Just as many children want to be like their mother or father, Hooker says he wanted to be like his dad.
"I watched him make people smile or clap their hands," says Hooker, now in his 50s and living in Roseville, Calif. "I watched him make them dance. His music made them dance. It was a positive side of something I grew up with. I wanted to do the same thing."
"My dad used to take me to radio stations and show me off and sit me in his lap, and I used to sing in the microphone.
"He would take me to nightclubs as a kid. Either it was his time to baby-sit, or I cried so much and protested so much about him leaving me that he took me with him."
Before becoming a successful musician, Hooker ran a tree service, a masonry service and was a garbageman.
Hooker's musical aspirations got sidetracked for a long while.
All he'll say about that time is "Drugs. That's about it."
"God. God got me out of it," says Hooker, who was born and raised in Detroit. "I couldn't pull it out myself when I asked for help. He pulled me out of it. When you have a determination to succeed, when you're tired of being so low, past the ground, you ask for help. Especially when you can't get up yourself and you have a desire to get up," Hooker says.
His family also helped him.
"People told me - my dad (told me) - 'You got so much talent. Get up.

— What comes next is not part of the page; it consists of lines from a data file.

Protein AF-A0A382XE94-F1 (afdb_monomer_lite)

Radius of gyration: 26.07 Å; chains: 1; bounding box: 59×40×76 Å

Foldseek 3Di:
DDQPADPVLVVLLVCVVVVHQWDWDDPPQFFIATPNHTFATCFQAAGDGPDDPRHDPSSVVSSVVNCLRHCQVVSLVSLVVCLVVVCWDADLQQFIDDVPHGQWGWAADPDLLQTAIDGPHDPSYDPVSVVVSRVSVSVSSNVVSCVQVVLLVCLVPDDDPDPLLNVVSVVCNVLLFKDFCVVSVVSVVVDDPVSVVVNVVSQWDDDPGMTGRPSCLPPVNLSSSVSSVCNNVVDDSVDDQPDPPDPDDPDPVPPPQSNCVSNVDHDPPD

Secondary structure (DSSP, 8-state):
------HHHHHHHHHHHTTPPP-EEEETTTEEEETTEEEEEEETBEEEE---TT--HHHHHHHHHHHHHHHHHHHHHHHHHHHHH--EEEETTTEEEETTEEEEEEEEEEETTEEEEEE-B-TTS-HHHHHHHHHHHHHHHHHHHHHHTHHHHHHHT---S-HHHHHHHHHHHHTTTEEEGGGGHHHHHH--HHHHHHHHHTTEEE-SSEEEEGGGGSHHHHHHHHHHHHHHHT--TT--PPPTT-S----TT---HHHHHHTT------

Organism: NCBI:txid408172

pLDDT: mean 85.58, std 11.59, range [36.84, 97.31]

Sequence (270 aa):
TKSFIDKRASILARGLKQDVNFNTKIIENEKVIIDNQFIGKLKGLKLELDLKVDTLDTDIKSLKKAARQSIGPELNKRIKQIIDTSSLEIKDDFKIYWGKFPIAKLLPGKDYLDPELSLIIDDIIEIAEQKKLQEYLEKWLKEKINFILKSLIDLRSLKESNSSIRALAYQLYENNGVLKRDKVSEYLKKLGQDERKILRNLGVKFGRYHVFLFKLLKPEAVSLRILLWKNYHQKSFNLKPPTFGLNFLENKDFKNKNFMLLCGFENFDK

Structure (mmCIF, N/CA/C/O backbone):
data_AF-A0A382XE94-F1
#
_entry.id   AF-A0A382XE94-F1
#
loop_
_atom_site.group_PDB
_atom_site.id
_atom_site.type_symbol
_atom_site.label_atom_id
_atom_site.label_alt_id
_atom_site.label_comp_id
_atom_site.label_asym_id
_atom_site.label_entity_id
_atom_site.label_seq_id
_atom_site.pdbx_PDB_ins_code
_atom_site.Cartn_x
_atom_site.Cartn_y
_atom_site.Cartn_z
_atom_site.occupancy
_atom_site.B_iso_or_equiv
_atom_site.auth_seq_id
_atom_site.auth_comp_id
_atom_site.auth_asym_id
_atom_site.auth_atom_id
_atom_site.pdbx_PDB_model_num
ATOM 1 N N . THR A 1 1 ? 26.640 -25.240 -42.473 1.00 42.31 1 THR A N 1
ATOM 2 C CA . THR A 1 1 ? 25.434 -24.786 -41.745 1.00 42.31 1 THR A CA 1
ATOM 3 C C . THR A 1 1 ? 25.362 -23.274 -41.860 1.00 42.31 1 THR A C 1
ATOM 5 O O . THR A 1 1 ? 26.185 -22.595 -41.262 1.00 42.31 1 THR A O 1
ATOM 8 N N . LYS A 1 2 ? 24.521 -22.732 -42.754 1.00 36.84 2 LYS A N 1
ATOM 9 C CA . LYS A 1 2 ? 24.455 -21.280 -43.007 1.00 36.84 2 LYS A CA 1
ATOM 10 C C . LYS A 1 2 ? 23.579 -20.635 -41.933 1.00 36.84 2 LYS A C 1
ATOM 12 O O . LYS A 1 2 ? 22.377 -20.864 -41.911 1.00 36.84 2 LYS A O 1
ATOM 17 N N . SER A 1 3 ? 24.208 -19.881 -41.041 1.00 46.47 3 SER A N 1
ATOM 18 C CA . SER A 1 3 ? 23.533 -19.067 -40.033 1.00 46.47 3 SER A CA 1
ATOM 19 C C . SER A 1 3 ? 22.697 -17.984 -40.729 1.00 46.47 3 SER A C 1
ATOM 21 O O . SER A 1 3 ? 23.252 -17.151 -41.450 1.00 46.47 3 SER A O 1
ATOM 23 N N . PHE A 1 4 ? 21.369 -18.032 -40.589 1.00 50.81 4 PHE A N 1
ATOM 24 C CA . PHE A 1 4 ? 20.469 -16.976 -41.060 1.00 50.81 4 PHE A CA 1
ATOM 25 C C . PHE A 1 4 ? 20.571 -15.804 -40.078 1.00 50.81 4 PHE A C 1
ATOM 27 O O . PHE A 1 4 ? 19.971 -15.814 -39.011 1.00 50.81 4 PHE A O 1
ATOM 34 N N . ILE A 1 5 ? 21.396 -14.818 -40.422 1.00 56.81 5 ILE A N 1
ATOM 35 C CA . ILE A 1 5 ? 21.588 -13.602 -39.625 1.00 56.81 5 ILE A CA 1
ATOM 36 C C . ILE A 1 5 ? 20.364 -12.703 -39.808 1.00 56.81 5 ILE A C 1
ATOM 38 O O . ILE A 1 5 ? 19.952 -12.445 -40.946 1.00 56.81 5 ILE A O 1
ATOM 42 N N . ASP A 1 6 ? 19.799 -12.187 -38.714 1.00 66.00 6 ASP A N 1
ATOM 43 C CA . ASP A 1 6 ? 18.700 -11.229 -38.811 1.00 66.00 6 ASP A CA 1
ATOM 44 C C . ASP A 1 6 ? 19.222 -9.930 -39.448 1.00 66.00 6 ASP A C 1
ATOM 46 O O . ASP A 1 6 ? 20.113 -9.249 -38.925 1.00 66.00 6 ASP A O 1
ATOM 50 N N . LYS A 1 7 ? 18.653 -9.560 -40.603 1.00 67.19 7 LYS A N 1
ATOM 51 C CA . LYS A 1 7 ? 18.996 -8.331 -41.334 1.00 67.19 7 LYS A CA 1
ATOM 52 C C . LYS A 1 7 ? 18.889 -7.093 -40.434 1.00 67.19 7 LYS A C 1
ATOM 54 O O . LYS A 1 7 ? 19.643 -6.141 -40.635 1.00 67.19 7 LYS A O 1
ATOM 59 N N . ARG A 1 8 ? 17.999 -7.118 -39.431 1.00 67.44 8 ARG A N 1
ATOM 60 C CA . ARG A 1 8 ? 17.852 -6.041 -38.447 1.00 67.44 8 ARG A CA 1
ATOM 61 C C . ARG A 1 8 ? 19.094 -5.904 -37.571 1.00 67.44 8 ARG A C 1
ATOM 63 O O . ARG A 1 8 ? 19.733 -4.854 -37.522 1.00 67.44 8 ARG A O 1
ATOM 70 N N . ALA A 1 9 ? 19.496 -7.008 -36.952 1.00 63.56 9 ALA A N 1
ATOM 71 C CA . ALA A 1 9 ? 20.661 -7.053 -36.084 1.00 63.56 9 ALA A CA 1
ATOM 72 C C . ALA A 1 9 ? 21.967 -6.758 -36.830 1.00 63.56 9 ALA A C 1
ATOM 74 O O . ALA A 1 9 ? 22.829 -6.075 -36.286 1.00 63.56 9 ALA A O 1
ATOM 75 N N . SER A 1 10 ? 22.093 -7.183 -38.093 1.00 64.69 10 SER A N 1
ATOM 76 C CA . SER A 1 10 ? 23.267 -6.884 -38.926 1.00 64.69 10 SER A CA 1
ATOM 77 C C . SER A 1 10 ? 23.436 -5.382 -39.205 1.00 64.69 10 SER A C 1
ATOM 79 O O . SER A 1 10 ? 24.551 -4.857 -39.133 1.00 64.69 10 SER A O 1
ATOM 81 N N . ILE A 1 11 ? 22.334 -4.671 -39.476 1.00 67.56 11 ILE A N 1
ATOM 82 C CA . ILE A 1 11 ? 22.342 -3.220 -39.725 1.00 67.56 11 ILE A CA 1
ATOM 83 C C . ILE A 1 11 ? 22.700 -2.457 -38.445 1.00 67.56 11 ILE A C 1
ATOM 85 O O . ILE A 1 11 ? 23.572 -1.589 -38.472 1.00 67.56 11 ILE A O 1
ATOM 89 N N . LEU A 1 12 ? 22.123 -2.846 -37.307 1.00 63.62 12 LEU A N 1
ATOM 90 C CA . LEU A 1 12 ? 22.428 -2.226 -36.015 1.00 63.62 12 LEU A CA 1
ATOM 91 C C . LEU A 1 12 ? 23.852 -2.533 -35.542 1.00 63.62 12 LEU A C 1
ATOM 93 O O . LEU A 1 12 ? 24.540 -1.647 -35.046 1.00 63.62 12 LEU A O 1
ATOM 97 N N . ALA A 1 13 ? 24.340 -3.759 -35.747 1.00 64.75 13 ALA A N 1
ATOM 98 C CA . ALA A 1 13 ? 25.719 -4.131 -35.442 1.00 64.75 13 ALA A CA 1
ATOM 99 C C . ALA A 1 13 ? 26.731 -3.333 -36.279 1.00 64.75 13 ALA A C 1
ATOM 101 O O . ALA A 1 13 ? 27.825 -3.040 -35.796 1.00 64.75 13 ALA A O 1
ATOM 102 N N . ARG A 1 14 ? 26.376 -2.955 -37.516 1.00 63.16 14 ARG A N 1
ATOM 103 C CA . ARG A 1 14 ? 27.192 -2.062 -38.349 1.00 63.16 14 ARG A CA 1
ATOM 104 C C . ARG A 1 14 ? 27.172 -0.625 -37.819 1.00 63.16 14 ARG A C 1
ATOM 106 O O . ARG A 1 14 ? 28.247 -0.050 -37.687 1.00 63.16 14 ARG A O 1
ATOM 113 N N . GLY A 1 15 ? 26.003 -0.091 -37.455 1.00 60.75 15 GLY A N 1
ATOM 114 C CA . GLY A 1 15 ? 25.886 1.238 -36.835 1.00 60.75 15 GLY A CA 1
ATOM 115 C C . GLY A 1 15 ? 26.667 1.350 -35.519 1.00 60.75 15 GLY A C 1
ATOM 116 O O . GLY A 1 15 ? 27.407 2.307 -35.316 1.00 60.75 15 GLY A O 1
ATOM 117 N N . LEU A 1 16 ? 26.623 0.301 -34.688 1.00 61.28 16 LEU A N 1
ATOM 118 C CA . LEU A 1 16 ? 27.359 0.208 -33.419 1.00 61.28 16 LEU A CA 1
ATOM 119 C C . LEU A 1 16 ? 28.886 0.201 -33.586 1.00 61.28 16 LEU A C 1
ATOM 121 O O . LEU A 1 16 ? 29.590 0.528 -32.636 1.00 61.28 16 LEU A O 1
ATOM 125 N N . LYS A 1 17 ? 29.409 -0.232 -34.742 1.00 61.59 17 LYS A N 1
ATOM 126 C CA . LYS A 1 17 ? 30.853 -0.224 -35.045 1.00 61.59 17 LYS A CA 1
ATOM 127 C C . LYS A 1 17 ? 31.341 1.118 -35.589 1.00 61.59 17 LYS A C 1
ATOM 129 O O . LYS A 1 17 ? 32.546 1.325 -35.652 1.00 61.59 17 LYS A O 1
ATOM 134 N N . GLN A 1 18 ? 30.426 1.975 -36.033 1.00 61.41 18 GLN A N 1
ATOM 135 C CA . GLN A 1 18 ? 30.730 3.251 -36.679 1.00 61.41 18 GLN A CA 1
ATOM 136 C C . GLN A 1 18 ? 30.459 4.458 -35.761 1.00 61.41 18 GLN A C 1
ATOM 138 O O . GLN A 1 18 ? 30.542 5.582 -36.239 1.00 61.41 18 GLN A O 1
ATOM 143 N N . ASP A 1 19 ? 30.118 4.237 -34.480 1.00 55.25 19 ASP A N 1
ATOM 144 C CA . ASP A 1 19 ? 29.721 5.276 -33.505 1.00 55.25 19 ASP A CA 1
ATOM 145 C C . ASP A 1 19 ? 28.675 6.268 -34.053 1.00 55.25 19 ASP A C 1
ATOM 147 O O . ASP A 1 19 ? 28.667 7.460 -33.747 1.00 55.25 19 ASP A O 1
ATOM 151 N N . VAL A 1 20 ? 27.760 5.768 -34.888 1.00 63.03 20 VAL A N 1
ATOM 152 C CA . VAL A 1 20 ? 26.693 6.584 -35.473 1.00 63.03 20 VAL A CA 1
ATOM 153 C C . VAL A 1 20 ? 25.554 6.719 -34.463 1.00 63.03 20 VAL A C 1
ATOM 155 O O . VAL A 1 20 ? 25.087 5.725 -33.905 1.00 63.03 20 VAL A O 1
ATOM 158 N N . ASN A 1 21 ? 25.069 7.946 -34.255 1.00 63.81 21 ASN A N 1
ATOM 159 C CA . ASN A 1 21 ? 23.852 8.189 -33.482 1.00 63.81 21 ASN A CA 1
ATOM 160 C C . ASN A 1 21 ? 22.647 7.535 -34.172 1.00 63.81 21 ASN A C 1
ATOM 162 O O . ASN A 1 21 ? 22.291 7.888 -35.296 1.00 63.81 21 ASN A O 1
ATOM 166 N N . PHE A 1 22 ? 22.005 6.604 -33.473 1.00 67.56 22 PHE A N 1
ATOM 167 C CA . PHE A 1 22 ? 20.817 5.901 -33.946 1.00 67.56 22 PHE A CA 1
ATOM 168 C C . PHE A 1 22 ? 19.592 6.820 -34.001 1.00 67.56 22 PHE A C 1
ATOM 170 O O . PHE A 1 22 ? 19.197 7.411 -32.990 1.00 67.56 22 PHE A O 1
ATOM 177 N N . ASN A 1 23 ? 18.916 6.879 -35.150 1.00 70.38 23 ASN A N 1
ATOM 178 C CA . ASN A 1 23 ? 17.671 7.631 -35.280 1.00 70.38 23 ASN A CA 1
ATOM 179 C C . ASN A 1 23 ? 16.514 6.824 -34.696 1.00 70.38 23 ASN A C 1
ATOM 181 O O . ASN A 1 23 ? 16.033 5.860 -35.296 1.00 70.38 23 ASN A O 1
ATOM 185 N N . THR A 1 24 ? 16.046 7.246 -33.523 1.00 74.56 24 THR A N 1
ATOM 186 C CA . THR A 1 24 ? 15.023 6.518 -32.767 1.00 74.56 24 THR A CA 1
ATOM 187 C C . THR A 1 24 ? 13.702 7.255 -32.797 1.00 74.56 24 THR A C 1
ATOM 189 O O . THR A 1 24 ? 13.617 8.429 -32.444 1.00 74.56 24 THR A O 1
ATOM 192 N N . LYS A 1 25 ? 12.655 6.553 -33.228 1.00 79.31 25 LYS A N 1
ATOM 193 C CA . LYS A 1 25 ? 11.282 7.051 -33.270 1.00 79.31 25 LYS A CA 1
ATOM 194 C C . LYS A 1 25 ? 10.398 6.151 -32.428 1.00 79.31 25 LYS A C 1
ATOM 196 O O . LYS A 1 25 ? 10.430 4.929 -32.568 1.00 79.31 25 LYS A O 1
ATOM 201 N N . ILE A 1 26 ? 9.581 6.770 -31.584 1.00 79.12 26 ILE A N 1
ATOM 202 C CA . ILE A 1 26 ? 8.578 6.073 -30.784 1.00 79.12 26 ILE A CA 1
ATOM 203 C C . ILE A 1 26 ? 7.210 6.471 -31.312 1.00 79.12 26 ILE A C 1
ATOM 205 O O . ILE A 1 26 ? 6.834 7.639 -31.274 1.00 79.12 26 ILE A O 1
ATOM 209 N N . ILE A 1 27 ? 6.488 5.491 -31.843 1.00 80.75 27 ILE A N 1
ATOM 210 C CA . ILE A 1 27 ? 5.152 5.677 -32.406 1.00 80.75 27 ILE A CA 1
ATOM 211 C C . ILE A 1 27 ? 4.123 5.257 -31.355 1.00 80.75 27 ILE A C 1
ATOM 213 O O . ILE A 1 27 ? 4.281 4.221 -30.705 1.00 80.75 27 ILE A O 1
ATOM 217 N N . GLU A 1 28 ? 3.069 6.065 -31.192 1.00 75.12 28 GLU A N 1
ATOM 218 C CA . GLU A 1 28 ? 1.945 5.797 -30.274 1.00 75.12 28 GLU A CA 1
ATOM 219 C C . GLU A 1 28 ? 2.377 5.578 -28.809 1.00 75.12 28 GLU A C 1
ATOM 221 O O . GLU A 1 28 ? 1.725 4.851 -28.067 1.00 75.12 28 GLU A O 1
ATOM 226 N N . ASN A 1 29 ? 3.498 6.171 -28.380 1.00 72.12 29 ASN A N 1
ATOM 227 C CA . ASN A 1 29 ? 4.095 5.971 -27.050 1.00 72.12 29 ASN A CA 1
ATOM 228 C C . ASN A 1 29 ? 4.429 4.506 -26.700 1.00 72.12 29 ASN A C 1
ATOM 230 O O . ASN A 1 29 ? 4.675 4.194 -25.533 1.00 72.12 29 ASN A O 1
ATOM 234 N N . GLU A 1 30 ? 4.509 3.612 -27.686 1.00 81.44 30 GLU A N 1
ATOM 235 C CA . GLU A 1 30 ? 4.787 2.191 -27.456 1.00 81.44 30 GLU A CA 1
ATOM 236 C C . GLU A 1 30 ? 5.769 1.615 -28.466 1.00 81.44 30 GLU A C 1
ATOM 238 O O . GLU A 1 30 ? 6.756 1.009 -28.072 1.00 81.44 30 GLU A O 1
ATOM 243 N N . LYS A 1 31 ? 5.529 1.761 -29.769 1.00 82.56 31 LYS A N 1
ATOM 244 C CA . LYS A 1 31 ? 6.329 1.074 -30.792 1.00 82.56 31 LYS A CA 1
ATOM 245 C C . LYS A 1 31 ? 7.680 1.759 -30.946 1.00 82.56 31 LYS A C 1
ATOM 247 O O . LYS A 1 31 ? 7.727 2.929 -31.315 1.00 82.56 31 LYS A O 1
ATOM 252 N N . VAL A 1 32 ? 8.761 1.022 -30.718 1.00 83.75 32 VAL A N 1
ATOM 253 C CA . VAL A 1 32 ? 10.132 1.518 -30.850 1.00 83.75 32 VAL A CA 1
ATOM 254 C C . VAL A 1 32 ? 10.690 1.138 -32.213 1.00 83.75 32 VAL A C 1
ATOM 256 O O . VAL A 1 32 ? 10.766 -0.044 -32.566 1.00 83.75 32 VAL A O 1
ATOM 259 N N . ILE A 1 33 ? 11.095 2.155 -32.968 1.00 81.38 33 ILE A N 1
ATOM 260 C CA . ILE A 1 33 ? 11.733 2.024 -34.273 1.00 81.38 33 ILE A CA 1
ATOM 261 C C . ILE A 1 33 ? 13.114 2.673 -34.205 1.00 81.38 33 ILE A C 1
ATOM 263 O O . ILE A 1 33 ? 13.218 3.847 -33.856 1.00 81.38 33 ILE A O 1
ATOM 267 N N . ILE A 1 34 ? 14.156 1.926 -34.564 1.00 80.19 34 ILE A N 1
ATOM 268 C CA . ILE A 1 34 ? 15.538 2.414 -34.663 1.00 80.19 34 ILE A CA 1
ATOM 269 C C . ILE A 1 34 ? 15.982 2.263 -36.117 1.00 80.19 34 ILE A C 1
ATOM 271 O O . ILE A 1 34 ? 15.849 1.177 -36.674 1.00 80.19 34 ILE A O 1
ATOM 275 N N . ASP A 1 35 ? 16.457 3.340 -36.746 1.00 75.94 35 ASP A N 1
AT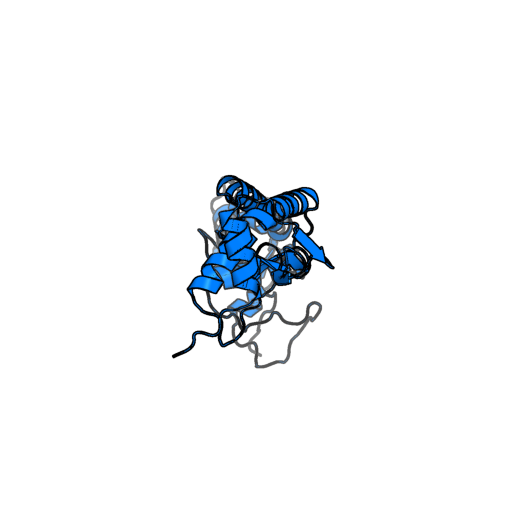OM 276 C CA . ASP A 1 35 ? 16.916 3.358 -38.147 1.00 75.94 35 ASP A CA 1
ATOM 277 C C . ASP A 1 35 ? 15.925 2.686 -39.120 1.00 75.94 35 ASP A C 1
ATOM 279 O O . ASP A 1 35 ? 16.273 1.840 -39.945 1.00 75.94 35 ASP A O 1
ATOM 283 N N . ASN A 1 36 ? 14.646 3.058 -38.998 1.00 76.06 36 ASN A N 1
ATOM 284 C CA . ASN A 1 36 ? 13.507 2.518 -39.756 1.00 76.06 36 ASN A CA 1
ATOM 285 C C . ASN A 1 36 ? 13.222 1.018 -39.545 1.00 76.06 36 ASN A C 1
ATOM 287 O O . ASN A 1 36 ? 12.455 0.420 -40.301 1.00 76.06 36 ASN A O 1
ATOM 291 N N . GLN A 1 37 ? 13.778 0.406 -38.503 1.00 76.31 37 GLN A N 1
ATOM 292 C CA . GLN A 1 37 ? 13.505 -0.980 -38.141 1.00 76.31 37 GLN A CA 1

Get up,'" he recalls.
When he did get up, he created "Blues with a Vengeance."
Released in 2004, the album won Hooker a W.C. Handy Blues Award for best new artist debut in 2005 and was nominated that year for a Grammy for best traditional blues album.
His new album, "Cold As Ice," comes out June 27. He'll perform some of those songs at the Blues Fest.
"Going through what I went through. Going through and coming from the valley up the mountain ... God delivered me from that darkness and now that I'm out of it, I'm able to sing about it. I'm able to sing about what I lived, what I experienced," Hooker says.
If you go ...
WHAT: John Lee Hooker Jr. at the 11th annual Western Maryland Blues Fest
WHEN: 6:30 to 8 p.m. Saturday, June 3
WHERE: Bud Light Stage at the City Central Lot off North Potomac Street, downtown Hagerstown.
COST: $20 in advance; $25 at the gate; $7 for ages 6 to 12; free admission for ages 5 and younger. Two-day adult tickets, for Friday and Saturday, $30. There is a $2.50 transaction fee for any advance ticket purchase. For tickets, call the Hagers-town-Washington County Convention and Visitors Bureau at 301-791-3246, go to the CVB at 16 Public Square or go online to www.blues-fest.org.
MORE: There are several other acts performing Saturday, from noon to 9:30 p.m.